▶ **Prompt**
Among the entries below, find the line with "ATOM 38 C CA", then quote it and each following line up to and including the line with "ATOM 88 N N", and nothing else.

[Records drawn from a dataset]
╔══

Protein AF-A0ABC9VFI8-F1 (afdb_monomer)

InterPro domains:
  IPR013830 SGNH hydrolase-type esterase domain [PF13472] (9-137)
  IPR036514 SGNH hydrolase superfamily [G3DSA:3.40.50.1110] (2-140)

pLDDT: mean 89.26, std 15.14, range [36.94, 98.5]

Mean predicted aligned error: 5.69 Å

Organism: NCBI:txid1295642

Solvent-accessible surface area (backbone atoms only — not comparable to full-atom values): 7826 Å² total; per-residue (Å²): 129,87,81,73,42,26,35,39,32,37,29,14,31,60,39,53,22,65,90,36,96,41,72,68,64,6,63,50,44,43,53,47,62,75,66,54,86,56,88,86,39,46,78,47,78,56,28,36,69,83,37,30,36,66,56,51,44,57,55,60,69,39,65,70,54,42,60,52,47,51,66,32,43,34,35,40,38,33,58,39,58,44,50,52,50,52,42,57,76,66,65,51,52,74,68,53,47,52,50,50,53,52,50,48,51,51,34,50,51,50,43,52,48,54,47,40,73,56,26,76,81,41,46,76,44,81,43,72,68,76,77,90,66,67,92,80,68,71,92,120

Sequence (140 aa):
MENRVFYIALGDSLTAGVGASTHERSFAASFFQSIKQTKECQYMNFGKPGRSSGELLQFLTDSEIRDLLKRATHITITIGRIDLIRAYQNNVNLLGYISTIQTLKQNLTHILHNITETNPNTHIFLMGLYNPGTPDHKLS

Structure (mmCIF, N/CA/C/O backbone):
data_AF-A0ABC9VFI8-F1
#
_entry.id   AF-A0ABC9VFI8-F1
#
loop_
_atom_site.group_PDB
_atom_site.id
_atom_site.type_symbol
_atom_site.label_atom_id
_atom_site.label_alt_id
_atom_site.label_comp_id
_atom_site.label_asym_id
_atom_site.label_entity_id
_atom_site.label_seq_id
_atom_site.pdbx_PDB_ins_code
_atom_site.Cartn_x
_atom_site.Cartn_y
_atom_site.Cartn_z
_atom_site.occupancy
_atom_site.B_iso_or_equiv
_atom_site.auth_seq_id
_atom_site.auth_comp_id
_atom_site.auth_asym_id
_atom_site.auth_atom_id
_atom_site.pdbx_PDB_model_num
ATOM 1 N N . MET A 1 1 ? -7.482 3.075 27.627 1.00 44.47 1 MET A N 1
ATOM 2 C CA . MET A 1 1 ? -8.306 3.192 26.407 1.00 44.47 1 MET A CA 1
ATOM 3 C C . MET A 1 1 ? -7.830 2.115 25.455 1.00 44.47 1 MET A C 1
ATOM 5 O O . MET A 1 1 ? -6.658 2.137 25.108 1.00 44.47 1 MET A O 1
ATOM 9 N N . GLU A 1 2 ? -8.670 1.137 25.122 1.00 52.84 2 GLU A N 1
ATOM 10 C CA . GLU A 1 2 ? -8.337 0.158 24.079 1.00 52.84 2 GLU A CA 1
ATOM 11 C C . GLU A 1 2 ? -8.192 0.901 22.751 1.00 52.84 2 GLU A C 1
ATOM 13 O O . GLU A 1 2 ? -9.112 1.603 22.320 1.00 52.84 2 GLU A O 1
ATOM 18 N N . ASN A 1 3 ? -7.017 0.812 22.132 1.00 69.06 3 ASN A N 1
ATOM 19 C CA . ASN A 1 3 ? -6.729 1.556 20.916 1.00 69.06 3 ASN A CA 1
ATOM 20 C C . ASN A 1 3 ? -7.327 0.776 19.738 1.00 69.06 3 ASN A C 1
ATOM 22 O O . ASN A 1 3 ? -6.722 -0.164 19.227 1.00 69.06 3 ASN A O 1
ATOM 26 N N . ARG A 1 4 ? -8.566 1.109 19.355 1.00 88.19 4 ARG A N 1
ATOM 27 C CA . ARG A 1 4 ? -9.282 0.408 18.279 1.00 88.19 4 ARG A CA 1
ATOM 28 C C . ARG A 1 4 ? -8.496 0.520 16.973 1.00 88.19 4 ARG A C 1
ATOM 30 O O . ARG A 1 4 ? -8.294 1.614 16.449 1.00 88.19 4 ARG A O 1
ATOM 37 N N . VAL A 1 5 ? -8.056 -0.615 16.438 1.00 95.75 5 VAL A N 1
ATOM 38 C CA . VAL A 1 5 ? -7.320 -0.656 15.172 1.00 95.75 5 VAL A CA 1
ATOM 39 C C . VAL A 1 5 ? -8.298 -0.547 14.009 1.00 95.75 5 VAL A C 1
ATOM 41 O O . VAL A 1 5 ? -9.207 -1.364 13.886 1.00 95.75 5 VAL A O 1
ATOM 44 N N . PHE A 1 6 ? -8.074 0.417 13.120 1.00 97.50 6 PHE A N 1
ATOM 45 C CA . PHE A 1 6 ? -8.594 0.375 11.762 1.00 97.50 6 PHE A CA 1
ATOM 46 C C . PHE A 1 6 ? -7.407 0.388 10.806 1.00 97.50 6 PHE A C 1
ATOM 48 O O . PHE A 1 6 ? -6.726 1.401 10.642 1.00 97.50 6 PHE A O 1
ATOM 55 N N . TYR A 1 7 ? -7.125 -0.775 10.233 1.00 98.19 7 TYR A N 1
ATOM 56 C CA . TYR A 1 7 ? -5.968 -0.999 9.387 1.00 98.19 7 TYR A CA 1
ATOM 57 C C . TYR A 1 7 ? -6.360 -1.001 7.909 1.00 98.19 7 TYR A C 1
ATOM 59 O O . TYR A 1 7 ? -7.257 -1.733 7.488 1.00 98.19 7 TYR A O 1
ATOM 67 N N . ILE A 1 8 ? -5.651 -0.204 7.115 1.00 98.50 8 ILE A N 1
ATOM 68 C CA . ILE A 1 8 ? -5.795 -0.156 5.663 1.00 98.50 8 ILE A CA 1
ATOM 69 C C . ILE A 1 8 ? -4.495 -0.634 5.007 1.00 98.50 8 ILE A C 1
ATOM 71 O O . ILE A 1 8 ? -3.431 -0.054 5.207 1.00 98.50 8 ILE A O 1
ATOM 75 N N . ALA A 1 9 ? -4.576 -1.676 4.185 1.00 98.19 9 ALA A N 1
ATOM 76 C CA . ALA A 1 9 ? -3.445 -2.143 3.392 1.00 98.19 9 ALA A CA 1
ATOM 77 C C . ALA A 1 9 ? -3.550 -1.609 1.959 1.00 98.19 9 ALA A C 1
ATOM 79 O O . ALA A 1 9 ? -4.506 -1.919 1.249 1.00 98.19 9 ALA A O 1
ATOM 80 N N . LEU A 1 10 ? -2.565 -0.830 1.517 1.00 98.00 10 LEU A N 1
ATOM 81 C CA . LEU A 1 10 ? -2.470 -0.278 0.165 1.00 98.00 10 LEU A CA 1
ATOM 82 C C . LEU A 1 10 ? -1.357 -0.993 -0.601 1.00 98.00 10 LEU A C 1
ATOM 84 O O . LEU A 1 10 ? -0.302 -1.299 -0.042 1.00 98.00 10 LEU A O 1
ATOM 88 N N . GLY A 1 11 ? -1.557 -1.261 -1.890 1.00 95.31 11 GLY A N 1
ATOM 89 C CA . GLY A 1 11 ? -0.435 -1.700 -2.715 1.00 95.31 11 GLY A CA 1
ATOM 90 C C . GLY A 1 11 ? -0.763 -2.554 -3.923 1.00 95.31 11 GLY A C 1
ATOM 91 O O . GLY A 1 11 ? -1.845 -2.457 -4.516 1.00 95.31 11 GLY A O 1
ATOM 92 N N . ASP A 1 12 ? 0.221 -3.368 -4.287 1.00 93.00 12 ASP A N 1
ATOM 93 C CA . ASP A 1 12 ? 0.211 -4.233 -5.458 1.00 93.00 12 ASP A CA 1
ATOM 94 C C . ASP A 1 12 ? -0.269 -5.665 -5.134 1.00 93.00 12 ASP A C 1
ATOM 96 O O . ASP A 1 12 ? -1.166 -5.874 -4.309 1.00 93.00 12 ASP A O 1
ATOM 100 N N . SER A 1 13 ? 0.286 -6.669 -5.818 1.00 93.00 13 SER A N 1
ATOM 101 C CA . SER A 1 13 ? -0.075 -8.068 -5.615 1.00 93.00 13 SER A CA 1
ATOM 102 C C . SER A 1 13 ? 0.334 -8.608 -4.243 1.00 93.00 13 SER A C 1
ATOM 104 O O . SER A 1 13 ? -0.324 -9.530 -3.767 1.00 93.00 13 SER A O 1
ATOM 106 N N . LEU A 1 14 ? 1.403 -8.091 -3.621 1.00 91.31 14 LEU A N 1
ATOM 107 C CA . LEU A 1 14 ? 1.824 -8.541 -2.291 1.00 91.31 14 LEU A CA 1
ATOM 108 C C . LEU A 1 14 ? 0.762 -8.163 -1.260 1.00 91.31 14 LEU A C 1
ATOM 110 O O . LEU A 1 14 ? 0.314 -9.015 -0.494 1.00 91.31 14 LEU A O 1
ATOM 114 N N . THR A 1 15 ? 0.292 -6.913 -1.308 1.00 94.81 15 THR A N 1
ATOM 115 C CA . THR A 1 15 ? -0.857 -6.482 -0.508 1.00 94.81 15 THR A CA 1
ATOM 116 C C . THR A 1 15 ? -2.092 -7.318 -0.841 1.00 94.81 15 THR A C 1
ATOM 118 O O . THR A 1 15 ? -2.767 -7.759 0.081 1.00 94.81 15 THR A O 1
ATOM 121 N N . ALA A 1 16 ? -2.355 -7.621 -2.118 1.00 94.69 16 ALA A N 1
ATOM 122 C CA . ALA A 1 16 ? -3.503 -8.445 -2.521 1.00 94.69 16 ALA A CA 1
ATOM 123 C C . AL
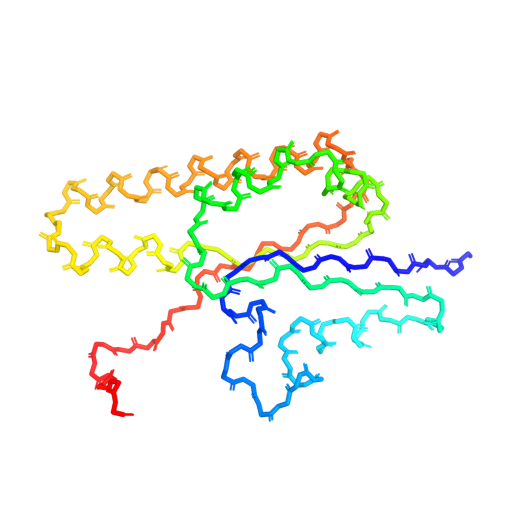A A 1 16 ? -3.430 -9.912 -2.039 1.00 94.69 16 ALA A C 1
ATOM 125 O O . ALA A 1 16 ? -4.421 -10.632 -2.128 1.00 94.69 16 ALA A O 1
ATOM 126 N N . GLY A 1 17 ? -2.274 -10.366 -1.541 1.00 93.25 17 GLY A N 1
ATOM 127 C CA . GLY A 1 17 ? -2.067 -11.732 -1.060 1.00 93.25 17 GLY A CA 1
ATOM 128 C C . GLY A 1 17 ? -1.693 -12.743 -2.145 1.00 93.25 17 GLY A C 1
ATOM 129 O O . GLY A 1 17 ? -1.790 -13.946 -1.911 1.00 93.25 17 GLY A O 1
ATOM 130 N N . VAL A 1 18 ? -1.249 -12.293 -3.322 1.00 90.69 18 VAL A N 1
ATOM 131 C CA . VAL A 1 18 ? -0.769 -13.198 -4.379 1.00 90.69 18 VAL A CA 1
ATOM 132 C C . VAL A 1 18 ? 0.468 -13.953 -3.892 1.00 90.69 18 VAL A C 1
ATOM 134 O O . VAL A 1 18 ? 1.429 -13.339 -3.431 1.00 90.69 18 VAL A O 1
ATOM 137 N N . GLY A 1 19 ? 0.440 -15.282 -4.017 1.00 86.06 19 GLY A N 1
ATOM 138 C CA . GLY A 1 19 ? 1.495 -16.183 -3.540 1.00 86.06 19 GLY A CA 1
ATOM 139 C C . GLY A 1 19 ? 1.288 -16.700 -2.111 1.00 86.06 19 GLY A C 1
ATOM 140 O O . GLY A 1 19 ? 2.017 -17.590 -1.680 1.00 86.06 19 GLY A O 1
ATOM 141 N N . ALA A 1 20 ? 0.288 -16.200 -1.377 1.00 90.56 20 ALA A N 1
ATOM 142 C CA . ALA A 1 20 ? -0.098 -16.781 -0.097 1.00 90.56 20 ALA A CA 1
ATOM 143 C C . ALA A 1 20 ? -0.920 -18.064 -0.303 1.00 90.56 20 ALA A C 1
ATOM 145 O O . ALA A 1 20 ? -1.730 -18.155 -1.222 1.00 90.56 20 ALA A O 1
ATOM 146 N N . SER A 1 21 ? -0.742 -19.046 0.586 1.00 87.88 21 SER A N 1
ATOM 147 C CA . SER A 1 21 ? -1.518 -20.299 0.546 1.00 87.88 21 SER A CA 1
ATOM 148 C C . SER A 1 21 ? -3.004 -20.092 0.853 1.00 87.88 21 SER A C 1
ATOM 150 O O . SER A 1 21 ? -3.836 -20.841 0.352 1.00 87.88 21 SER A O 1
ATOM 152 N N . THR A 1 22 ? -3.341 -19.076 1.654 1.00 89.75 22 THR A N 1
ATOM 153 C CA . THR A 1 22 ? -4.717 -18.629 1.920 1.00 89.75 22 THR A CA 1
ATOM 154 C C . THR A 1 22 ? -4.747 -17.112 2.117 1.00 89
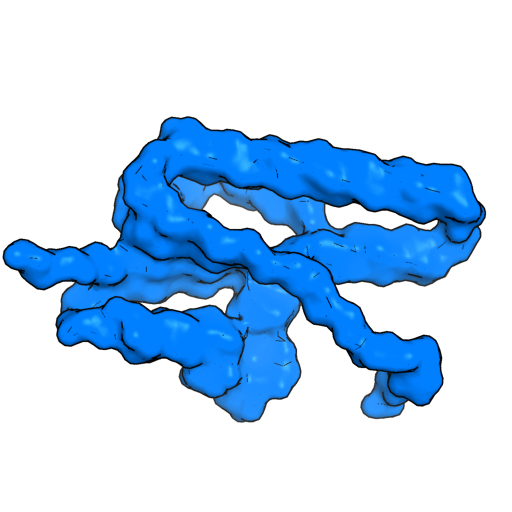.75 22 THR A C 1
ATOM 156 O O . THR A 1 22 ? -3.702 -16.489 2.333 1.00 89.75 22 THR A O 1
ATOM 159 N N . HIS A 1 23 ? -5.938 -16.506 2.092 1.00 86.00 23 HIS A N 1
ATOM 160 C CA . HIS A 1 23 ? -6.097 -15.073 2.352 1.00 86.00 23 HIS A CA 1
ATOM 161 C C . HIS A 1 23 ? -5.603 -14.
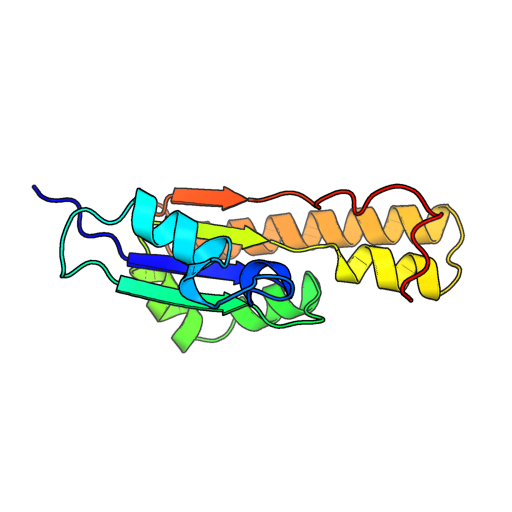679 3.754 1.00 86.00 23 HIS A C 1
ATOM 163 O O . HIS A 1 23 ? -4.907 -13.678 3.908 1.00 86.00 23 HIS A O 1
ATOM 169 N N . GLU A 1 24 ? -5.891 -15.488 4.774 1.00 89.69 24 GLU A N 1
ATOM 170 C CA . GLU A 1 24 ? -5.492 -15.263 6.172 1.00 89.69 24 GLU A CA 1
ATOM 171 C C . GLU A 1 24 ? -3.975 -15.324 6.356 1.00 89.69 24 GLU A C 1
ATOM 173 O O . GLU A 1 24 ? -3.421 -14.660 7.230 1.00 89.69 24 GLU A O 1
ATOM 178 N N . ARG A 1 25 ? -3.297 -16.095 5.501 1.00 90.88 25 ARG A N 1
ATOM 179 C CA . ARG A 1 25 ? -1.837 -16.213 5.467 1.00 90.88 25 ARG A CA 1
ATOM 180 C C . ARG A 1 25 ? -1.170 -15.156 4.590 1.00 90.88 25 ARG A C 1
ATOM 182 O O . ARG A 1 25 ? 0.053 -15.148 4.484 1.00 90.88 25 ARG A O 1
ATOM 189 N N . SER A 1 26 ? -1.940 -14.267 3.959 1.00 94.19 26 SER A N 1
ATOM 190 C CA . SER A 1 26 ? -1.366 -13.108 3.278 1.00 94.19 26 SER A CA 1
ATOM 191 C C . SER A 1 26 ? -0.660 -12.203 4.281 1.00 94.19 26 SER A C 1
ATOM 193 O O . SER A 1 26 ? -1.069 -12.102 5.442 1.00 94.19 26 SER A O 1
ATOM 195 N N . PHE A 1 27 ? 0.381 -11.508 3.818 1.00 93.62 27 PHE A N 1
ATOM 196 C CA . PHE A 1 27 ? 1.120 -10.553 4.638 1.00 93.62 27 PHE A CA 1
ATOM 197 C C . PHE A 1 27 ? 0.173 -9.559 5.334 1.00 93.62 27 PHE A C 1
ATOM 199 O O . PHE A 1 27 ? 0.240 -9.388 6.549 1.00 93.62 27 PHE A O 1
ATOM 206 N N . ALA A 1 28 ? -0.748 -8.948 4.581 1.00 96.00 28 ALA A N 1
ATOM 207 C CA . ALA A 1 28 ? -1.633 -7.929 5.125 1.00 96.00 28 ALA A CA 1
ATOM 208 C C . ALA A 1 28 ? -2.594 -8.503 6.180 1.00 96.00 28 ALA A C 1
ATOM 210 O O . ALA A 1 28 ? -2.748 -7.907 7.244 1.00 96.00 28 ALA A O 1
ATOM 211 N N . ALA A 1 29 ? -3.181 -9.681 5.946 1.00 96.62 29 ALA A N 1
ATOM 212 C CA . ALA A 1 29 ? -4.040 -10.322 6.940 1.00 96.62 29 ALA A CA 1
ATOM 213 C C . ALA A 1 29 ? -3.250 -10.744 8.190 1.00 96.62 29 ALA A C 1
ATOM 215 O O . ALA A 1 29 ? -3.706 -10.519 9.307 1.00 96.62 29 ALA A O 1
ATOM 216 N N . SER A 1 30 ? -2.043 -11.284 8.016 1.00 96.06 30 SER A N 1
ATOM 217 C CA . SER A 1 30 ? -1.168 -11.681 9.126 1.00 96.06 30 SER A CA 1
ATOM 218 C C . SER A 1 30 ? -0.725 -10.482 9.968 1.00 96.06 30 SER A C 1
ATOM 220 O O . SER A 1 30 ? -0.754 -10.552 11.195 1.00 96.06 30 SER A O 1
ATOM 222 N N . PHE A 1 31 ? -0.393 -9.356 9
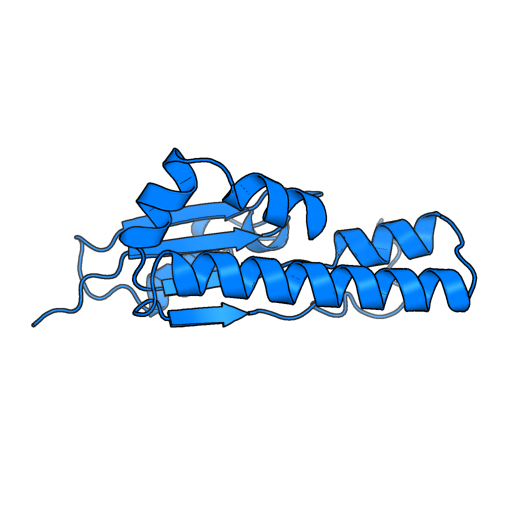.327 1.00 96.06 31 PHE A N 1
ATOM 223 C CA . PHE A 1 31 ? -0.098 -8.101 10.018 1.00 96.06 31 PHE A CA 1
ATOM 224 C C . PHE A 1 31 ? -1.308 -7.592 10.803 1.00 96.06 31 PHE A C 1
ATOM 226 O O . PHE A 1 31 ? -1.168 -7.174 11.944 1.00 96.06 31 PHE A O 1
ATOM 233 N N . PHE A 1 32 ? -2.516 -7.679 10.239 1.00 97.06 32 PHE A N 1
ATOM 234 C CA . PHE A 1 32 ? -3.721 -7.320 10.982 1.00 97.06 32 PHE A CA 1
ATOM 235 C C . PHE A 1 32 ? -3.905 -8.183 12.234 1.00 97.06 32 PHE A C 1
ATOM 237 O O . PHE A 1 32 ? -4.181 -7.646 13.303 1.00 97.06 32 PHE A O 1
ATOM 244 N N . GLN A 1 33 ? -3.729 -9.504 12.123 1.00 95.75 33 GLN A N 1
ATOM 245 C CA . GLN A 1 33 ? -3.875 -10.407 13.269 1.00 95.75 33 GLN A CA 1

╚══

▶ **Response to this task**
ATOM 38 C CA . VAL A 1 5 ? -7.320 -0.656 15.172 1.00 95.75 5 VAL A CA 1
ATOM 39 C C . VAL A 1 5 ? -8.298 -0.547 14.009 1.00 95.75 5 VAL A C 1
ATOM 41 O O . VAL A 1 5 ? -9.207 -1.364 13.886 1.00 95.75 5 VAL A O 1
ATOM 44 N N . PHE A 1 6 ? -8.074 0.417 13.120 1.00 97.50 6 PHE A N 1
ATOM 45 C CA . PHE A 1 6 ? -8.594 0.375 11.762 1.00 97.50 6 PHE A CA 1
ATOM 46 C C . PHE A 1 6 ? -7.407 0.388 10.806 1.00 97.50 6 PHE A C 1
ATOM 48 O O . PHE A 1 6 ? -6.726 1.401 10.642 1.00 97.50 6 PHE A O 1
ATOM 55 N N . TYR A 1 7 ? -7.125 -0.775 10.233 1.00 98.19 7 TYR A N 1
ATOM 56 C CA . TYR A 1 7 ? -5.968 -0.999 9.387 1.00 98.19 7 TYR A CA 1
ATOM 57 C C . TYR A 1 7 ? -6.360 -1.001 7.909 1.00 98.19 7 TYR A C 1
ATOM 59 O O . TYR A 1 7 ? -7.257 -1.733 7.488 1.00 98.19 7 TYR A O 1
ATOM 67 N N . ILE A 1 8 ? -5.651 -0.204 7.115 1.00 98.50 8 ILE A N 1
ATOM 68 C CA . ILE A 1 8 ? -5.795 -0.156 5.663 1.00 98.50 8 ILE A CA 1
ATOM 69 C C . ILE A 1 8 ? -4.495 -0.634 5.007 1.00 98.50 8 ILE A C 1
ATOM 71 O O . ILE A 1 8 ? -3.431 -0.054 5.207 1.00 98.50 8 ILE A O 1
ATOM 75 N N . ALA A 1 9 ? -4.576 -1.676 4.185 1.00 98.19 9 ALA A N 1
ATOM 76 C CA . ALA A 1 9 ? -3.445 -2.143 3.392 1.00 98.19 9 ALA A CA 1
ATOM 77 C C . ALA A 1 9 ? -3.550 -1.609 1.959 1.00 98.19 9 ALA A C 1
ATOM 79 O O . ALA A 1 9 ? -4.506 -1.919 1.249 1.00 98.19 9 ALA A O 1
ATOM 80 N N . LEU A 1 10 ? -2.565 -0.830 1.517 1.00 98.00 10 LEU A N 1
ATOM 81 C CA . LEU A 1 10 ? -2.470 -0.278 0.165 1.00 98.00 10 LEU A CA 1
ATOM 82 C C . LEU A 1 10 ? -1.357 -0.993 -0.601 1.00 98.00 10 LEU A C 1
ATOM 84 O O . LEU A 1 10 ? -0.302 -1.299 -0.042 1.00 98.00 10 LEU A O 1
ATOM 88 N N . GLY A 1 11 ? -1.557 -1.261 -1.890 1.00 95.31 11 GLY A N 1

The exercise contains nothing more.